Several years ago I had a water cooled dual Xenon rig and had some runs
that took several days - never missed a beat.
Are you using the cpu fan that came with the chip or
an after market one? If you do overclock then you'll definitely need
to get a good after market fan - check www.maximumcpu.com for reviews.
I'd do it anyway just as insurance - the prices are very reasonable
unless you get exotic which shouldn't be necessary.
I looked back in the thread but didn't see where you
said what mother board you're using... And you did mention the 6600 - is
that your cpu?
d
Hi Paul - Something occurred to me today
and I was hoping to get your opinion ( as well as D's or anyone
else with the knowledge who would care to comment ). Do you think, even
*without* overclocking, that running these chips flat-out at 100% for
hours or days at a time could possibly cause overheating and subsequent
damage/destruction to the chip? Is there a simple and cheap way to
just monitor the temps ( no overclocking involved ) to be sure we
do continue running flat-out if temps are approaching or entering the
danger zone? Thanks very much!
Steve
----- Original Message -----
Sent: Monday, May 26, 2008 7:44
AM
Subject: RE: [amibroker] Re:
Dual-core vs. quad-core
Steve,
My knowledge on OC is quite limited, I have
only OCed 3 pcs in the last 4 to 5 years. Fortunately, they are all
still working, so you can say that my experiences have been
favourable. OC reminds a lot about Car Hot Rodding in my younger days.
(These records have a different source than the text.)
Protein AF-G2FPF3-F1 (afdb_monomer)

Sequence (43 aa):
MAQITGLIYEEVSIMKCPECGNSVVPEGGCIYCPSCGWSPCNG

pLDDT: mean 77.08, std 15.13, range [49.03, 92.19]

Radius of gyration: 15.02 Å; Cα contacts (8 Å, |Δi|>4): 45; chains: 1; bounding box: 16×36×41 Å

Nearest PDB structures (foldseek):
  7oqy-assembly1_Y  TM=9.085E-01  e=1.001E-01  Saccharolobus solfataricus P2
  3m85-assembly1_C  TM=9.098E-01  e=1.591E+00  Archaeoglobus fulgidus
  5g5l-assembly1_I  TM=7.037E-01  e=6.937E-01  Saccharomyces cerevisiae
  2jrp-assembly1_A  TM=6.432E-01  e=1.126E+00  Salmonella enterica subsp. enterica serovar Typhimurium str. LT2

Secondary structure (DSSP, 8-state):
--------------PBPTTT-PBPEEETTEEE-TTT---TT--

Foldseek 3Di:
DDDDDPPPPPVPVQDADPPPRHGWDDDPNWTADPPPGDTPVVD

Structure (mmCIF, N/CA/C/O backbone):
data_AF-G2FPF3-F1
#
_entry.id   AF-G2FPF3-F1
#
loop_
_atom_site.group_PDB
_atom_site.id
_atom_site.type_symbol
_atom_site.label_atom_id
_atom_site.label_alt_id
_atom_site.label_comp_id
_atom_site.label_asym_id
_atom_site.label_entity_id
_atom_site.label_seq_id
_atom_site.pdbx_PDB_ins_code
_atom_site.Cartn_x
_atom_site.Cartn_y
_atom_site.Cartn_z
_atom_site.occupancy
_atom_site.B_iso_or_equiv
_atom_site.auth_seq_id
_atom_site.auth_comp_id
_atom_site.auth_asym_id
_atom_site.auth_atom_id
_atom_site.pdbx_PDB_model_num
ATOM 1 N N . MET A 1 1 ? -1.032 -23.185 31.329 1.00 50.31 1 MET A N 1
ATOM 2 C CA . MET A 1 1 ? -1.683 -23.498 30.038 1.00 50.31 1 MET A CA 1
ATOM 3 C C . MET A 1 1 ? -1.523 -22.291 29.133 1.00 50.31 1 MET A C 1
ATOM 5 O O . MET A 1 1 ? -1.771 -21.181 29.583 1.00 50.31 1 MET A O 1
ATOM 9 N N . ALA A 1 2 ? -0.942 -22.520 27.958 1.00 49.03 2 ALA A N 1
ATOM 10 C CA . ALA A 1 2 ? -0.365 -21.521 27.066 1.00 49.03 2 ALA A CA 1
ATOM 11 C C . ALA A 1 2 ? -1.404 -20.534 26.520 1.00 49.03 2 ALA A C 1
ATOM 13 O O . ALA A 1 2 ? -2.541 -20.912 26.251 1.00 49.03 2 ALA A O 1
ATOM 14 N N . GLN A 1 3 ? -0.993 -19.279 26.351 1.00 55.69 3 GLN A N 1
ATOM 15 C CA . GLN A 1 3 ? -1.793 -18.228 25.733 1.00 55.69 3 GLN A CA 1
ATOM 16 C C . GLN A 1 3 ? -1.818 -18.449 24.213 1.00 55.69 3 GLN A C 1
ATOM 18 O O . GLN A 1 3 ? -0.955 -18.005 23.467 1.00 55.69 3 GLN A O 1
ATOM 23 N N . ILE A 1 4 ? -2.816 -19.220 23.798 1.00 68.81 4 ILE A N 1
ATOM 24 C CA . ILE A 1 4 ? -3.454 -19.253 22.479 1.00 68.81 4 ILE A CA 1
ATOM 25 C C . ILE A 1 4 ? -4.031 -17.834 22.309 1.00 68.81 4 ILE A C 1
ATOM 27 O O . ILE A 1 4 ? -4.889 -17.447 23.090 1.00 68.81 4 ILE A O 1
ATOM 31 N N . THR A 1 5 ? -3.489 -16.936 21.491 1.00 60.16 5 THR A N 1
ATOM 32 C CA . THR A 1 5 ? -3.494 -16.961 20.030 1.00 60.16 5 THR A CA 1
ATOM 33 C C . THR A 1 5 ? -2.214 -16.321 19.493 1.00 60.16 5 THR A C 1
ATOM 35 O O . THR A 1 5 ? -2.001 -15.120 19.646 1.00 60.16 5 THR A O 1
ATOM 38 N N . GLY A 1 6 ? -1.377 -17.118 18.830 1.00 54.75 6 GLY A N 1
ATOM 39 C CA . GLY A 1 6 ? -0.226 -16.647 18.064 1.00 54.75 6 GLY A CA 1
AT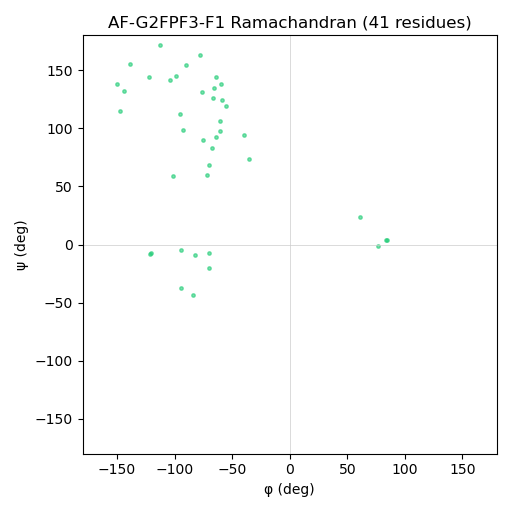OM 40 C C . GLY A 1 6 ? -0.650 -15.916 16.793 1.00 54.75 6 GLY A C 1
ATOM 41 O O . GLY A 1 6 ? -0.432 -16.408 15.693 1.00 54.75 6 GLY A O 1
ATOM 42 N N . LEU A 1 7 ? -1.255 -14.742 16.942 1.00 56.12 7 LEU A N 1
ATOM 43 C CA . LEU A 1 7 ? -1.097 -13.700 15.947 1.00 56.12 7 LEU A CA 1
ATOM 44 C C . LEU A 1 7 ? 0.066 -12.869 16.451 1.00 56.12 7 LEU A C 1
ATOM 46 O O . LEU A 1 7 ? -0.068 -12.071 17.371 1.00 56.12 7 LEU A O 1
ATOM 50 N N . ILE A 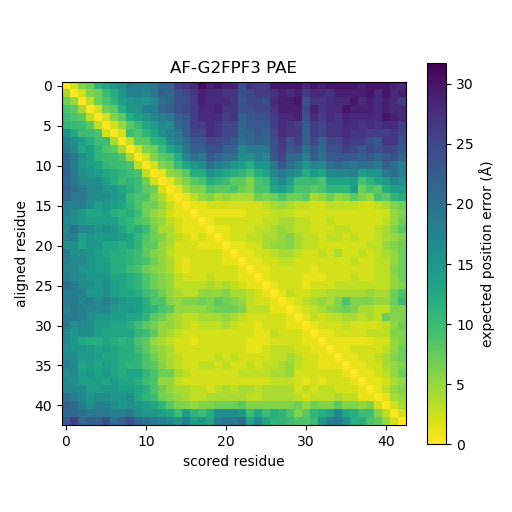1 8 ? 1.231 -13.152 15.886 1.00 58.00 8 ILE A N 1
ATOM 51 C CA . ILE A 1 8 ? 2.295 -12.177 15.736 1.00 58.00 8 ILE A CA 1
ATOM 52 C C . ILE A 1 8 ? 1.674 -10.825 15.347 1.00 58.00 8 ILE A C 1
ATOM 54 O O . ILE A 1 8 ? 1.430 -10.540 14.181 1.00 58.00 8 ILE A O 1
ATOM 58 N N . TYR A 1 9 ? 1.406 -9.965 16.324 1.00 59.62 9 TYR A N 1
ATOM 59 C CA . TYR A 1 9 ? 1.385 -8.521 16.114 1.00 59.62 9 TYR A CA 1
ATOM 60 C C . TYR A 1 9 ? 2.844 -8.098 15.930 1.00 59.62 9 TYR A C 1
ATOM 62 O O . TYR A 1 9 ? 3.407 -7.333 16.706 1.00 59.62 9 TYR A O 1
ATOM 70 N N . GLU A 1 10 ? 3.484 -8.663 14.903 1.00 57.25 10 GLU A N 1
ATOM 71 C CA . GLU A 1 10 ? 4.467 -7.894 14.176 1.00 57.25 10 GLU A CA 1
ATOM 72 C C . GLU A 1 10 ? 3.697 -6.656 13.739 1.00 57.25 10 GLU A C 1
ATOM 74 O O . GLU A 1 10 ? 2.631 -6.749 13.133 1.00 57.25 10 GLU A O 1
ATOM 79 N N . GLU A 1 11 ? 4.171 -5.516 14.209 1.00 57.09 11 GLU A N 1
ATOM 80 C CA . GLU A 1 11 ? 3.995 -4.193 13.640 1.00 57.09 11 GLU A CA 1
ATOM 81 C C . GLU A 1 11 ? 3.980 -4.233 12.104 1.00 57.09 11 GLU A C 1
ATOM 83 O O . GLU A 1 11 ? 4.926 -3.826 11.435 1.00 57.09 11 GLU A O 1
ATOM 88 N N . VAL A 1 12 ? 2.895 -4.724 11.502 1.00 58.31 12 VAL A N 1
ATOM 89 C CA . VAL A 1 12 ? 2.628 -4.518 10.090 1.00 58.31 12 VAL A CA 1
ATOM 90 C C . VAL A 1 12 ? 2.535 -3.011 9.988 1.00 58.31 12 VAL A C 1
ATOM 92 O O . VAL A 1 12 ? 1.541 -2.400 10.379 1.00 58.31 12 VAL A O 1
ATOM 95 N N . SER A 1 13 ? 3.643 -2.407 9.578 1.00 60.41 13 SER A N 1
ATOM 96 C CA . SER A 1 13 ? 3.780 -0.989 9.342 1.00 60.41 13 SER A CA 1
ATOM 97 C C . SER A 1 13 ? 2.902 -0.713 8.138 1.00 60.41 13 SER A C 1
ATOM 99 O O . SER A 1 13 ? 3.350 -0.771 6.995 1.00 60.41 13 SER A O 1
ATOM 101 N N . ILE A 1 14 ? 1.605 -0.536 8.405 1.00 67.81 14 ILE A N 1
ATOM 102 C CA . ILE A 1 14 ? 0.594 -0.204 7.414 1.00 67.81 14 ILE A CA 1
ATOM 103 C C . ILE A 1 14 ? 0.998 1.170 6.904 1.00 67.81 14 ILE A C 1
ATOM 105 O O . ILE A 1 14 ? 0.685 2.202 7.501 1.00 67.81 14 ILE A O 1
ATOM 109 N N . MET A 1 15 ? 1.771 1.168 5.824 1.00 77.75 15 MET A N 1
ATOM 110 C CA . MET A 1 15 ? 2.141 2.374 5.118 1.00 77.75 15 MET A CA 1
ATOM 111 C C . MET A 1 15 ? 0.834 3.030 4.671 1.00 77.75 15 MET A C 1
ATOM 113 O O . MET A 1 15 ? -0.027 2.398 4.049 1.00 77.75 15 MET A O 1
ATOM 117 N N . LYS A 1 16 ? 0.649 4.289 5.062 1.00 88.31 16 LYS A N 1
ATOM 118 C CA . LYS A 1 16 ? -0.524 5.078 4.693 1.00 88.31 16 LYS A CA 1
ATOM 119 C C . LYS A 1 16 ? -0.182 5.980 3.523 1.00 88.31 16 LYS A C 1
ATOM 121 O O . LYS A 1 16 ? 0.923 6.505 3.428 1.00 88.31 16 LYS A O 1
ATOM 126 N N . CYS A 1 17 ? -1.154 6.177 2.649 1.00 90.44 17 CYS A N 1
ATOM 127 C CA . CYS A 1 17 ? -1.069 7.111 1.550 1.00 90.44 17 CYS A CA 1
ATOM 128 C C . CYS A 1 17 ? -1.020 8.539 2.113 1.00 90.44 17 CYS A C 1
ATOM 130 O O . CYS A 1 17 ? -1.924 8.911 2.865 1.00 90.44 17 CYS A O 1
ATOM 132 N N . PRO A 1 18 ? -0.017 9.355 1.750 1.00 88.31 18 PRO A N 1
ATOM 133 C CA . PRO A 1 18 ? 0.084 10.732 2.226 1.00 88.31 18 PRO A CA 1
ATOM 134 C C . PRO A 1 18 ? -0.988 11.657 1.631 1.00 88.31 18 PRO A C 1
ATOM 136 O O . PRO A 1 18 ? -1.263 12.699 2.215 1.00 88.31 18 PRO A O 1
ATOM 139 N N . GLU A 1 19 ? -1.607 11.290 0.504 1.00 90.44 19 GLU A N 1
ATOM 140 C CA . GLU A 1 19 ? -2.629 12.127 -0.142 1.00 90.44 19 GLU A CA 1
ATOM 141 C C . GLU A 1 19 ? -4.027 11.929 0.449 1.00 90.44 19 GLU A C 1
ATOM 143 O O . GLU A 1 19 ? -4.741 12.897 0.689 1.00 90.44 19 GLU A O 1
ATOM 148 N N . CYS A 1 20 ? -4.431 10.679 0.699 1.00 91.69 20 CYS A N 1
ATOM 149 C CA . CYS A 1 20 ? -5.793 10.361 1.147 1.00 91.69 20 CYS A CA 1
ATOM 150 C C . CYS A 1 20 ? -5.870 9.654 2.509 1.00 91.69 20 CYS A C 1
ATOM 152 O O . CYS A 1 20 ? -6.963 9.444 3.031 1.00 91.69 20 CYS A O 1
ATOM 154 N N . GLY A 1 21 ? -4.737 9.256 3.094 1.00 89.25 21 GLY A N 1
ATOM 155 C CA . GLY A 1 21 ? -4.673 8.575 4.390 1.00 89.25 21 GLY A CA 1
ATOM 156 C C . GLY A 1 21 ? -5.058 7.092 4.373 1.00 89.25 21 GLY A C 1
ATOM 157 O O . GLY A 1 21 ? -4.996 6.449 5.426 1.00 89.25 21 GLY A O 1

they are quite similar, both are attempts to modify a basically mass
manufactured product to performance higher than their
specifications. Both are based on home grown wisdom rather than
instituitionalised research. OCing is basically elevating both the CPU
clock speed as well as that of the memory bus, and my methods, all
from what I read on the internet are always based on first clocking
the memory controller hub (MCH), and once that is done,
overclock the CPU by increasing the multiplier, (CPU speed is always
adjusted as a multiplier of bus speed becasue they need to be
synchronised).
The danger related to OC is always that of
overheating, firstly the CPU, and secondary the MCH. So choosing a MB
that has decent cooling features for particularly the MCH is of the
most importance.(CPU are always well looked after by MB manufacturers,
and increasingly MCH is going the same way). In addition, the faster
the memory, the more sucessful the exercise is. So My advice is always
getting the fastest memory you can afford. (this is even more so given
what Tomasz has said recently in his AB performance
tests.
Before you overclock, you need to download a
few tools
1. cpuz
2. coretemp
3. memory tesing
You also need to find a set of instructions
for your MB. I found this set of instruction for my MB pretty good http://www.hardforum.com/showthread.php?t=1169366 In
this instruction, you will find where to download the tools I
mentioned, as well as a good methodology to follow. You may be able to
find you MB specific instructions on this site.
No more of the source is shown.